As Chairman Greenspan has noted, these have been the major concerns guiding regulation of
American commodities markets from the CEA onwards.
Once again, it is legitimate and valuable for Congress to consider whether it is necessary
to make changes to the regulation of the entire OTC derivatives market. But I would note that it
is not immediately obvious how either of these rationales applies in the case of the vast majority
of OTC derivatives:
To date there has been no clear evidence of a need for additional regulation of the
institutional OTC derivatives market, and we would submit that proponents of such regulation
must bear the burden of demonstrating that need. To address problems that have arisen affecting
retail investors in certain foreign currency products, we would urge enactment of the provisions
to amend the CEA that Treasury proposed last year. These would give the CFTC the necessary
authority to protect retail investors from unscrupulous traders without harming legitimate activity
in the rest of the derivatives market.
IV. Concluding Remarks
Mr Chairman, the OTC derivatives market has grown from nothing to become a highly lucrative industry of major international importance. It is reasonable to consider whether it is necessary to make changes in how this market is regulated. But there is currently no clear consensus in the government or in the private sector concerning any possible additional regulation for this market. And there is certainly no consensus that the CFTC currently has the legal authority to regulate this market or raise questions about possible regulation of this market in the future.
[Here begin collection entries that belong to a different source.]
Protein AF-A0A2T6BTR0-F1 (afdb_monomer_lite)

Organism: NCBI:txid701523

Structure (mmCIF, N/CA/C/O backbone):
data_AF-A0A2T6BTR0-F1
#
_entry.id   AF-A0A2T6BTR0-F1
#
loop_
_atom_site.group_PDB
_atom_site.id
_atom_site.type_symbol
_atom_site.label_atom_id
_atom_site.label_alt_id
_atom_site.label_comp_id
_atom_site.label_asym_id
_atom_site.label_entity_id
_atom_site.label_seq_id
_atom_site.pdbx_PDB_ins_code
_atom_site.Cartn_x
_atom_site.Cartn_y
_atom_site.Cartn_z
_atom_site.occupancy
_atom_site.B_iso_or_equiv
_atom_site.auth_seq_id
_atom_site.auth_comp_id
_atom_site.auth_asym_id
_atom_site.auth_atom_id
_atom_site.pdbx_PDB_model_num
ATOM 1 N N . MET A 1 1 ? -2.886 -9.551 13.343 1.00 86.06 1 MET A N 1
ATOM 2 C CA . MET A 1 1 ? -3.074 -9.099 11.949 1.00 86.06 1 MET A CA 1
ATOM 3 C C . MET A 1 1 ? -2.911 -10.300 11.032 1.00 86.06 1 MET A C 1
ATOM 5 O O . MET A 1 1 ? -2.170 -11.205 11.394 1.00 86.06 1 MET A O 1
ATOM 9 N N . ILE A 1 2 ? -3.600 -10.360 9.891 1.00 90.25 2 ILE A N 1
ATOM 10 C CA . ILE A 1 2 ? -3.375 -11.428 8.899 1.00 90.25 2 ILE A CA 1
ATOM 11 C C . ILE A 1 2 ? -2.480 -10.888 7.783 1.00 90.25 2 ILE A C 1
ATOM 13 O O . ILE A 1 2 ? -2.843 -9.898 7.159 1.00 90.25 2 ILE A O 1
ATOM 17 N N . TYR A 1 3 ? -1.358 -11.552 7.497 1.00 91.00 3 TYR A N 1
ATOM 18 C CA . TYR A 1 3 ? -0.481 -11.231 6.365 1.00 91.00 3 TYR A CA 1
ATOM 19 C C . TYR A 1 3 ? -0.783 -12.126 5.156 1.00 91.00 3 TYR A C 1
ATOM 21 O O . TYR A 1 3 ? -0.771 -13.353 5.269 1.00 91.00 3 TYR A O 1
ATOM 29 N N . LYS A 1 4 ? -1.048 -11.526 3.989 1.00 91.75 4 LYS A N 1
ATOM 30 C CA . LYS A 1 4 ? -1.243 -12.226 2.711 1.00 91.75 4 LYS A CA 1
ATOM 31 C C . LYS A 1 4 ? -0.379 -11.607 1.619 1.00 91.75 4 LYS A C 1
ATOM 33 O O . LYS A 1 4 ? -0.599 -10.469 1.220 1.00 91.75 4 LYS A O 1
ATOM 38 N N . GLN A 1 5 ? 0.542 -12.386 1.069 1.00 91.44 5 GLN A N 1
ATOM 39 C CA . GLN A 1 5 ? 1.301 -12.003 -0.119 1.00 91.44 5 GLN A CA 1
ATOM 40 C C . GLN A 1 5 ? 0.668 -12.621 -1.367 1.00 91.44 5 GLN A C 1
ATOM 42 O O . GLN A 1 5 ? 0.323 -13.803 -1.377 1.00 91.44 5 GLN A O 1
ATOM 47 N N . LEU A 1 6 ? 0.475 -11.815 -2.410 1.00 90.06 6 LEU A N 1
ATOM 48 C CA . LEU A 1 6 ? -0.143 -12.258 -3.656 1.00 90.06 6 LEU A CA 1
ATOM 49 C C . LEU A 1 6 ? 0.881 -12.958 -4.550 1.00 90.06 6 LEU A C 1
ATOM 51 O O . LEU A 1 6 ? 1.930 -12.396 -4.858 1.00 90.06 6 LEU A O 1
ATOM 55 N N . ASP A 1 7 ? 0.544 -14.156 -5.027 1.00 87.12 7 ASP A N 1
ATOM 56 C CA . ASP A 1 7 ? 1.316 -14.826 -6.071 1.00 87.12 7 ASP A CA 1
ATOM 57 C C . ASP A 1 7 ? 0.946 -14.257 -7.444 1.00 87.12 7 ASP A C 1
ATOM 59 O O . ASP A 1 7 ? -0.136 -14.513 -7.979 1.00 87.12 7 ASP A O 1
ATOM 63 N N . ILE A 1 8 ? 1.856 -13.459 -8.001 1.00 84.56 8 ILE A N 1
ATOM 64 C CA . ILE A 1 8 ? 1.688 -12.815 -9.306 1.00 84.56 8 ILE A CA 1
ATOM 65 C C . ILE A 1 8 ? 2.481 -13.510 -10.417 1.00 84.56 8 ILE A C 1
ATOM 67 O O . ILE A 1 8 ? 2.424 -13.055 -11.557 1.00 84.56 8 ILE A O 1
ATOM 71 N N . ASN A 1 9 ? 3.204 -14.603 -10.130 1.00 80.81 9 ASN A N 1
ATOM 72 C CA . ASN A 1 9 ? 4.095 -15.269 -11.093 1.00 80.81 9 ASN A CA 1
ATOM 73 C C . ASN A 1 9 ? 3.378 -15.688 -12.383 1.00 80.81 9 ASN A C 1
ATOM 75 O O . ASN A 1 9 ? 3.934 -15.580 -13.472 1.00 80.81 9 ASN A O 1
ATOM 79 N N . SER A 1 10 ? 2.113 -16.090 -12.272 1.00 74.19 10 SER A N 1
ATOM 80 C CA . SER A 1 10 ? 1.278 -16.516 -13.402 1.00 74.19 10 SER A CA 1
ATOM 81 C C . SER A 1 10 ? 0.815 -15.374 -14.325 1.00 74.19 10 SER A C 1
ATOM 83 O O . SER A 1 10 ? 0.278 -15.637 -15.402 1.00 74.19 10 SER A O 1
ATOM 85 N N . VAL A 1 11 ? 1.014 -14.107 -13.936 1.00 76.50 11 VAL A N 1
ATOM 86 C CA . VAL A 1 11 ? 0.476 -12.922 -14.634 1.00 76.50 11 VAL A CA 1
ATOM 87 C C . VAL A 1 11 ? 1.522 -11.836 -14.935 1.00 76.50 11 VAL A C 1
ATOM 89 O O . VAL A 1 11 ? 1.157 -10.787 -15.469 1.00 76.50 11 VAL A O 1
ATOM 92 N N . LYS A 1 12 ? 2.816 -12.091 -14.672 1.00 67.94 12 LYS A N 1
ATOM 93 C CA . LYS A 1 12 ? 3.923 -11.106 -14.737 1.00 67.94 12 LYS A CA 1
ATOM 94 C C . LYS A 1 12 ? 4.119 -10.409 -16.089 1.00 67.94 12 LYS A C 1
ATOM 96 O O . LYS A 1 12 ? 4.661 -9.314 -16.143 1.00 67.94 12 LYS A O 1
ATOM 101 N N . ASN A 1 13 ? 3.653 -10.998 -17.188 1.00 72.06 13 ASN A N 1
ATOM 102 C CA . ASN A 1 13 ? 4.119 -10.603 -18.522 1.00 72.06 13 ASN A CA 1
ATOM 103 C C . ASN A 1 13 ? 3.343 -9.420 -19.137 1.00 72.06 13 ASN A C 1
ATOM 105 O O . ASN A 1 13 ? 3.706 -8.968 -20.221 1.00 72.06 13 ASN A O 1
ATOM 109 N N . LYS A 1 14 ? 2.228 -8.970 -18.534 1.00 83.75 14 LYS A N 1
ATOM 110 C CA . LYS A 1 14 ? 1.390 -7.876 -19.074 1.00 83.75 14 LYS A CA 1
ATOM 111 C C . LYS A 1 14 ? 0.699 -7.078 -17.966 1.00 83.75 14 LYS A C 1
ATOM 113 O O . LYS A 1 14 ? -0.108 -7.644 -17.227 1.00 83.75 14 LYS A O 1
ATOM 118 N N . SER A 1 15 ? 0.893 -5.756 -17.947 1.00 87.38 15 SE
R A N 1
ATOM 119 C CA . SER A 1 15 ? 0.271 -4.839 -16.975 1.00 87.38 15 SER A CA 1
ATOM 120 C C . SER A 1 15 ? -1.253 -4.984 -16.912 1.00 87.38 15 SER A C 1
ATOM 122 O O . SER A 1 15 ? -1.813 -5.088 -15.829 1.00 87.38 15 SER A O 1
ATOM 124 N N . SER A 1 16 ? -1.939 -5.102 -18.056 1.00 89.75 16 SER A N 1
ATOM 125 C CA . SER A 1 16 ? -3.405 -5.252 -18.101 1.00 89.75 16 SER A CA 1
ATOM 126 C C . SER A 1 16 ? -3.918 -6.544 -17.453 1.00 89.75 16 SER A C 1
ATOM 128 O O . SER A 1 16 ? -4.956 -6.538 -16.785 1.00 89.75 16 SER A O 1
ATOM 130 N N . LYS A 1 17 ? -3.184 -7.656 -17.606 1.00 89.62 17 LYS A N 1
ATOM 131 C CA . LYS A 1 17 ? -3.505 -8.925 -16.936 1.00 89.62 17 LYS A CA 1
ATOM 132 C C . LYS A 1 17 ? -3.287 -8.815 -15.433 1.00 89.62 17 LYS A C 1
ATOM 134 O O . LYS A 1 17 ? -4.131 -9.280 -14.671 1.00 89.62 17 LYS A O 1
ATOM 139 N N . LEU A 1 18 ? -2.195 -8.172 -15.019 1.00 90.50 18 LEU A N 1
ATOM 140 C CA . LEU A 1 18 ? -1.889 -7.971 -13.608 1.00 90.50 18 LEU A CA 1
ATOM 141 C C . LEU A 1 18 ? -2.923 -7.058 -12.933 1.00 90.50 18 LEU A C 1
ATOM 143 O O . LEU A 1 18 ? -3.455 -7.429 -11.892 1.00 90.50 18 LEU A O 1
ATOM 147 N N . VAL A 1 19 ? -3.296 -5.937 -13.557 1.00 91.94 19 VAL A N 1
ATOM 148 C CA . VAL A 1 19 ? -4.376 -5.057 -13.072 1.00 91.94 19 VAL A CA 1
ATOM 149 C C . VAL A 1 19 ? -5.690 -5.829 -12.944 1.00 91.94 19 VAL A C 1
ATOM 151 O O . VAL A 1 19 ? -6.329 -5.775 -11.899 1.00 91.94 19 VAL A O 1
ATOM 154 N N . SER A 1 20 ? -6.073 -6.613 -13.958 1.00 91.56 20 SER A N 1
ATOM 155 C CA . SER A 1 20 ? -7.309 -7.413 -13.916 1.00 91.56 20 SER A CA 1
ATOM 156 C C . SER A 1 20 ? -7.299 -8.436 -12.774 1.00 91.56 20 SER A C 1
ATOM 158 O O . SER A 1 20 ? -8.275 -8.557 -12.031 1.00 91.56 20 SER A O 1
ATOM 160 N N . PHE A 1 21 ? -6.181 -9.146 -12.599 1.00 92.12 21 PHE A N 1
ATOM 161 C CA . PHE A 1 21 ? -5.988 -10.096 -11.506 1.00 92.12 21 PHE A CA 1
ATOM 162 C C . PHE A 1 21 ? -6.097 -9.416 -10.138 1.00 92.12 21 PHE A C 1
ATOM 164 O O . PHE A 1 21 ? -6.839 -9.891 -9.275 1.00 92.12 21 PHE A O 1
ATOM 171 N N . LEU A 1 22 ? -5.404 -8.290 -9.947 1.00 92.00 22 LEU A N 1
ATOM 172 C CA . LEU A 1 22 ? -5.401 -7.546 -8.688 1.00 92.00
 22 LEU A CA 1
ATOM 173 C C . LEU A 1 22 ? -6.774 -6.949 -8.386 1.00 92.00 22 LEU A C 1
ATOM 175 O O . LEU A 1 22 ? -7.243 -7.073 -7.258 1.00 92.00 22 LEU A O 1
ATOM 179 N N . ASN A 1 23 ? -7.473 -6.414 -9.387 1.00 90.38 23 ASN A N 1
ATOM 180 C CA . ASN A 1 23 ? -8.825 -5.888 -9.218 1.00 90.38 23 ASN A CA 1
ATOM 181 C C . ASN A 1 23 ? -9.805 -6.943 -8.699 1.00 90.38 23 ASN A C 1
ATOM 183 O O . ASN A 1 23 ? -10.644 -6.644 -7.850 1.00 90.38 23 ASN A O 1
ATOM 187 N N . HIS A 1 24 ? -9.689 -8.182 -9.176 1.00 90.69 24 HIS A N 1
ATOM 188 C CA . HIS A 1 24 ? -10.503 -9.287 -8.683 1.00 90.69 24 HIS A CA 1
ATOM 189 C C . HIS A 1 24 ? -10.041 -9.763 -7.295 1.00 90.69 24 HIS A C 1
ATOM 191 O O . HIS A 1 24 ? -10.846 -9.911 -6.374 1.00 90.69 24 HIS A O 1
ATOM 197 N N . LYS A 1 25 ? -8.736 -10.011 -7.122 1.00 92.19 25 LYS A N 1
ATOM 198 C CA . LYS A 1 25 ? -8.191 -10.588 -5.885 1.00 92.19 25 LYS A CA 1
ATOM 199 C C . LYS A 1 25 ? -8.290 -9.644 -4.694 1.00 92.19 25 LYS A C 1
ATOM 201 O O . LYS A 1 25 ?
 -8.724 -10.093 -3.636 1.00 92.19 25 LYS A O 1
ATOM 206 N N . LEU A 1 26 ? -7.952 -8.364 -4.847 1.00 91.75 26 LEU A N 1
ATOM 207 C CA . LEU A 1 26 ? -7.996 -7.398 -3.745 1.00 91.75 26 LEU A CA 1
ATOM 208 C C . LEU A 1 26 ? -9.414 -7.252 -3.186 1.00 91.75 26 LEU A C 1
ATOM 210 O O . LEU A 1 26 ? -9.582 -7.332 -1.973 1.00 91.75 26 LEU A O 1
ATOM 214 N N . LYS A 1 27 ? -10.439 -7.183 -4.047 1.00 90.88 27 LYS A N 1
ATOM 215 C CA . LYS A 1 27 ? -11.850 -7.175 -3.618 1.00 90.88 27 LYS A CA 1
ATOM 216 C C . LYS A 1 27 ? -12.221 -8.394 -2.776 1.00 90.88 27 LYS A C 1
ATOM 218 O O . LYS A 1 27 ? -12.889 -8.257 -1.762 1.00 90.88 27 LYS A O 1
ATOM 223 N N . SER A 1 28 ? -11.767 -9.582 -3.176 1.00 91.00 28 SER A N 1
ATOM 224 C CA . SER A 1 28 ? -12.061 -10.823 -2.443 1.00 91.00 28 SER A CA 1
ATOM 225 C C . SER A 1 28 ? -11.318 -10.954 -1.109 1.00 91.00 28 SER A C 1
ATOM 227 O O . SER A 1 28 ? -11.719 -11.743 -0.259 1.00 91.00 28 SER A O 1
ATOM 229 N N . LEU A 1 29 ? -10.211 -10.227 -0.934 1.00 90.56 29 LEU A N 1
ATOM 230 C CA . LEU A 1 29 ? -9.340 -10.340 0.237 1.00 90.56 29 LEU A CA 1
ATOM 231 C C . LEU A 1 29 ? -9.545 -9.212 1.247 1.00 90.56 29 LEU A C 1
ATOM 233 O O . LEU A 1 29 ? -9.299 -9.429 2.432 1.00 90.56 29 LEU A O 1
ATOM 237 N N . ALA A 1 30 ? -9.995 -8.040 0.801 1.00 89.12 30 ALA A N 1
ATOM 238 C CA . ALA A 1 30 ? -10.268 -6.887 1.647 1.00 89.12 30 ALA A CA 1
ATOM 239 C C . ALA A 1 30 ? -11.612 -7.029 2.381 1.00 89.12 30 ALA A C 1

In this testimony I have put forward some of the considerations that Treasury believes
ought to be kept in mind in approaching a resolution of these issues going forward. But this
should not distract from our basic point: that any further clarification of the situation, not to
mention any new regulation of this market, ought to come with the legitimacy of a clear
legislative mandate from Congress.
The CFTC's letter of last Friday does not address the third leg of the joint Treasury/Fed/SEC legislative proposal: a Working Group study of the OTC derivatives market. If legislation is not forthcoming, Secretary Rubin, as Chairman of the Working Group, has asked me to assure the Committee that the Working Group will work to assist this Committee in evaluating the issues in whatever way would be helpful. We look forward to working with this Committee, with other members of Congress and interested parties as we work to resolve these issues in a way that safeguards America's position in this fast-developing global market. Thank you. I would be happy to respond to any questions you and other members of the Committee may have.